Jab over Java: Color Symbolization in Medieval Coats of Arms


Coat of arms of the city of Ghent in the sixteenth century. / Photo courtesy Universiteitsbibliotheek UGent, Wikimedia Commons

Heraldry was an art born out of necessity and developed out of symbolic thought.


Presentation by The Apocalyptic Knight


Heraldic designs came into general use among European nobility in the 12th century. Systematic, heritable heraldry had developed by the beginning of the 13th century. Exactly who had a right to use arms, by law or social convention, varied to some degree between countries. Early heraldic designs were personal, used by individual noblemen (who might also alter their chosen design over time). Arms become hereditary by the end of the 12th century, in England by King Richard I during the Third Crusade (1189–1192).

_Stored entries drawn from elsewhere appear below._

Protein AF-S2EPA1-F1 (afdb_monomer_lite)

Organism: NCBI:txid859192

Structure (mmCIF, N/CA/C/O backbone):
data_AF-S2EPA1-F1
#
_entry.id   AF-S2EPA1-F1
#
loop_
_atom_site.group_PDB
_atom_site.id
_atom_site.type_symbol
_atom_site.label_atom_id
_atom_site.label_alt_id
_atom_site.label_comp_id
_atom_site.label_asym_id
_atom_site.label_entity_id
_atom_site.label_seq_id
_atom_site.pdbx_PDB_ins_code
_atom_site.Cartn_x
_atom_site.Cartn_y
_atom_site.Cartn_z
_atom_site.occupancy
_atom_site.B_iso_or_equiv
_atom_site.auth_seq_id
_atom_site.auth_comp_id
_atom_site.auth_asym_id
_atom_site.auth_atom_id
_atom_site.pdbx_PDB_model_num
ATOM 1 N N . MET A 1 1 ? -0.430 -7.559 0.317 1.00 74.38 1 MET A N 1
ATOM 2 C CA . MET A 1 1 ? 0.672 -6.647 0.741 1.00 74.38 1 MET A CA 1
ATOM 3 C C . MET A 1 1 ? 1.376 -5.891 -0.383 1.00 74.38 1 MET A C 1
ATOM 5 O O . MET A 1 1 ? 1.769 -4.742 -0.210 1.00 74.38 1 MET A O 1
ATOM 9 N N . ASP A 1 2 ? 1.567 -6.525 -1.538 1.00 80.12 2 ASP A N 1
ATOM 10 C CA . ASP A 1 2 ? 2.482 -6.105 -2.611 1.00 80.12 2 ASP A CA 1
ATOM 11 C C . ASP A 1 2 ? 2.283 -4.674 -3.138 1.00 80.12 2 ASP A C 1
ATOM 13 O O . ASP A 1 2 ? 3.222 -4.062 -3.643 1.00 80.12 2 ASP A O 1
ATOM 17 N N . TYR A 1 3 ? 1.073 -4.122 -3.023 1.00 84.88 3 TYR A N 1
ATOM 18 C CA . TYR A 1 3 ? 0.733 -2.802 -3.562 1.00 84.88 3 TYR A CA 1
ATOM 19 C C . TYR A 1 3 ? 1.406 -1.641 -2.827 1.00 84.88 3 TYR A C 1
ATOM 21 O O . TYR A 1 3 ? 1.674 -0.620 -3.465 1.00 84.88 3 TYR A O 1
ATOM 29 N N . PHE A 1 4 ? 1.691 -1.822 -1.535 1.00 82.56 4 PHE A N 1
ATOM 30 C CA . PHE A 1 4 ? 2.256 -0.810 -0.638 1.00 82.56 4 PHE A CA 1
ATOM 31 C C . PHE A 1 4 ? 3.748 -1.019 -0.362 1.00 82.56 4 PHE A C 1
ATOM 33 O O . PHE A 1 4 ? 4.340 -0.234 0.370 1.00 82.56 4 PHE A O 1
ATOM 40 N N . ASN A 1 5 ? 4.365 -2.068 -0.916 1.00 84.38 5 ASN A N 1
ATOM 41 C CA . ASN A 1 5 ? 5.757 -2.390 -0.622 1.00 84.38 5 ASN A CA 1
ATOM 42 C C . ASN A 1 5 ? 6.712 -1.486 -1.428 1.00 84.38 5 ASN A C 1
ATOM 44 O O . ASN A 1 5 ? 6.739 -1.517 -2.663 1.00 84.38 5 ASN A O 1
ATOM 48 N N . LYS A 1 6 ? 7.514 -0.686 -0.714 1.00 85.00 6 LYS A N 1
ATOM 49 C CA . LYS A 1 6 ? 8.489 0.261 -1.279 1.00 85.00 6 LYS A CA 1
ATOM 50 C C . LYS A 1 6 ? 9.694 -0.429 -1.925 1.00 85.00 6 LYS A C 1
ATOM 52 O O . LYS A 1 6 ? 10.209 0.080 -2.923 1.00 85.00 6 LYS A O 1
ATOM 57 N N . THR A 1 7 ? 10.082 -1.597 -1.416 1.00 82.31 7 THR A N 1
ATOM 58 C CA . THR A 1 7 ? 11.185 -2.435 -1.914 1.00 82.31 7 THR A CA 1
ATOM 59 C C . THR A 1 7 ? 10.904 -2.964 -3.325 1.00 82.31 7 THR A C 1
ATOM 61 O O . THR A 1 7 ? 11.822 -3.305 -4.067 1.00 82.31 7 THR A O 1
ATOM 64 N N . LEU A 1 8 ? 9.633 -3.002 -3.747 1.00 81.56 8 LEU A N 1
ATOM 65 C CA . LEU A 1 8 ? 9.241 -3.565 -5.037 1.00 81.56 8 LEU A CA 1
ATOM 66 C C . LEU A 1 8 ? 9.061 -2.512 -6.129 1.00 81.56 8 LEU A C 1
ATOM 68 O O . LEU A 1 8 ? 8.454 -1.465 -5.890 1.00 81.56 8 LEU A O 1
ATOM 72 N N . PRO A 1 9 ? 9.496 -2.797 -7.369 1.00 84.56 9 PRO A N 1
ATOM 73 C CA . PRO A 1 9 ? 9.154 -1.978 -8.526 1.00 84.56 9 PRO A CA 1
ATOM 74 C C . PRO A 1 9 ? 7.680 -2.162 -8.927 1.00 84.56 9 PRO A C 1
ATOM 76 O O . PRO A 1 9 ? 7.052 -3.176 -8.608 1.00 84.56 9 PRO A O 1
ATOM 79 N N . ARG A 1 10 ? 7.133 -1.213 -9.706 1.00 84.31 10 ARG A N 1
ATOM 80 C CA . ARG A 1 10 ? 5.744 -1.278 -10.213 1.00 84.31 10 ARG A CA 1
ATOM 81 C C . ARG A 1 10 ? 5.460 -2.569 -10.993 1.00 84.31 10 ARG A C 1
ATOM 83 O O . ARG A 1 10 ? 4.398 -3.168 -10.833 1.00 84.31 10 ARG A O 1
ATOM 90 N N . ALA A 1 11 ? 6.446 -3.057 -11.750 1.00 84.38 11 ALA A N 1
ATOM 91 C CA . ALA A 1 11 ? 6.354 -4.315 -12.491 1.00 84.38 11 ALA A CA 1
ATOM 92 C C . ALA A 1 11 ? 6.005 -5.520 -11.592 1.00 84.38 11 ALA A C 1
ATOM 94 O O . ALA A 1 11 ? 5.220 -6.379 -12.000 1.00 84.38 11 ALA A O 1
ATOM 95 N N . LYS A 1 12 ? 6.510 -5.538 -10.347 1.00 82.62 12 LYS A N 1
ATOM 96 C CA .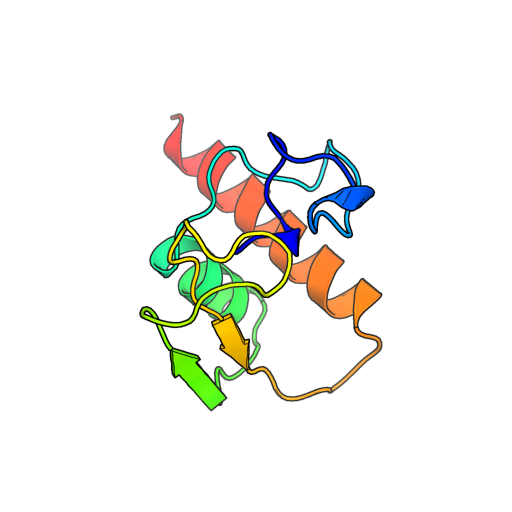 LYS A 1 12 ? 6.357 -6.638 -9.378 1.00 82.62 12 LYS A CA 1
ATOM 97 C C . LYS A 1 12 ? 5.180 -6.473 -8.407 1.00 82.62 12 LYS A C 1
ATOM 99 O O . LYS A 1 12 ? 5.001 -7.326 -7.547 1.00 82.62 12 LYS A O 1
ATOM 104 N N . GLY A 1 13 ? 4.354 -5.432 -8.554 1.00 82.50 13 GLY A N 1
ATOM 105 C CA . GLY A 1 13 ? 3.090 -5.311 -7.814 1.00 82.50 13 GLY A CA 1
ATOM 106 C C . GLY A 1 13 ? 2.813 -3.941 -7.203 1.00 82.50 13 GLY A C 1
ATOM 107 O O . GLY A 1 13 ? 1.644 -3.618 -7.007 1.00 82.50 13 GLY A O 1
ATOM 108 N N . ARG A 1 14 ? 3.833 -3.107 -6.958 1.00 87.31 14 ARG A N 1
ATOM 109 C CA . ARG A 1 14 ? 3.638 -1.782 -6.346 1.00 87.31 14 ARG A CA 1
ATOM 110 C C . ARG A 1 14 ? 2.713 -0.919 -7.209 1.00 87.31 14 ARG A C 1
ATOM 112 O O . ARG A 1 14 ? 2.981 -0.724 -8.394 1.00 87.31 14 ARG A O 1
ATOM 119 N N . LYS A 1 15 ? 1.647 -0.372 -6.619 1.00 84.31 15 LYS A N 1
ATOM 120 C CA . LYS A 1 15 ? 0.703 0.516 -7.330 1.00 84.31 15 LYS A CA 1
ATOM 121 C C . LYS A 1 15 ? 0.851 1.989 -6.966 1.00 84.31 15 LYS A C 1
ATOM 123 O O . LYS A 1 15 ? 0.438 2.837 -7.748 1.00 84.31 15 LYS A O 1
ATOM 128 N N . LEU A 1 16 ? 1.456 2.282 -5.821 1.00 83.94 16 LEU A N 1
ATOM 129 C CA . LEU A 1 16 ? 1.631 3.638 -5.311 1.00 83.94 16 LEU A CA 1
ATOM 130 C C . LEU A 1 16 ? 3.046 4.180 -5.574 1.00 83.94 16 LEU A C 1
ATOM 132 O O . LEU A 1 16 ? 3.954 3.474 -6.035 1.00 83.94 16 LEU A O 1
ATOM 136 N N . GLU A 1 17 ? 3.210 5.476 -5.328 1.00 84.25 17 GLU A N 1
ATOM 137 C CA . GLU A 1 17 ? 4.504 6.162 -5.312 1.00 84.25 17 GLU A CA 1
ATOM 138 C C . GLU A 1 17 ? 5.335 5.746 -4.098 1.00 84.25 17 GLU A C 1
ATOM 140 O O . GLU A 1 17 ? 4.797 5.312 -3.081 1.00 84.25 17 GLU A O 1
ATOM 145 N N . LYS A 1 18 ? 6.663 5.877 -4.199 1.00 80.94 18 LYS A N 1
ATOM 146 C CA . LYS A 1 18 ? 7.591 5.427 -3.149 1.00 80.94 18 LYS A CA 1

Burgher arms are used in Northern Italy in the second half of the 14th century, and in the Holy Roman Empire by the mid 14th century. In the late medieval period, use of arms spread to the clergy, to towns as civic identifiers, and to royally chartered organizations such as universities and trading companies. The arts of vexillology and heraldry are closely related.

The term coat of arms itself in origin refers to the surcoat with heraldic designs worn by combatants, especially in the knightly tournament, in Old French cote a armer. The sense is transferred to the heraldic design itself in Middle English, in the mid-14th century.

Some nations, such as England and Scotland, still maintain the same heraldic authorities which have traditionally granted and regulated arms for centuries and continue to do so in the present day. In England, for example, the granting of arms is and has been controlled by the College of Arms. Unlike seals and other general emblems, heraldic “achievements” have a formal description called a blazon, which uses vocabulary that allows for consistency in heraldic depictions. In the present day, coats of arms are still in use by a variety of institutions and individuals: for example, many European cities and universities have guidelines on how their coats of arms may be used, and protect their use as trademarks as any other unique identifier might be.

Heraldry has been compared to modern corporate logos.


Published on YouTube, 04.30.2017, by The Apocalyptic Knight, republished with embed permission. Text originally published by Wikipedia, 06.07.2002, under a Creative Commons Attribution-ShareAlike 3.0 Unported license.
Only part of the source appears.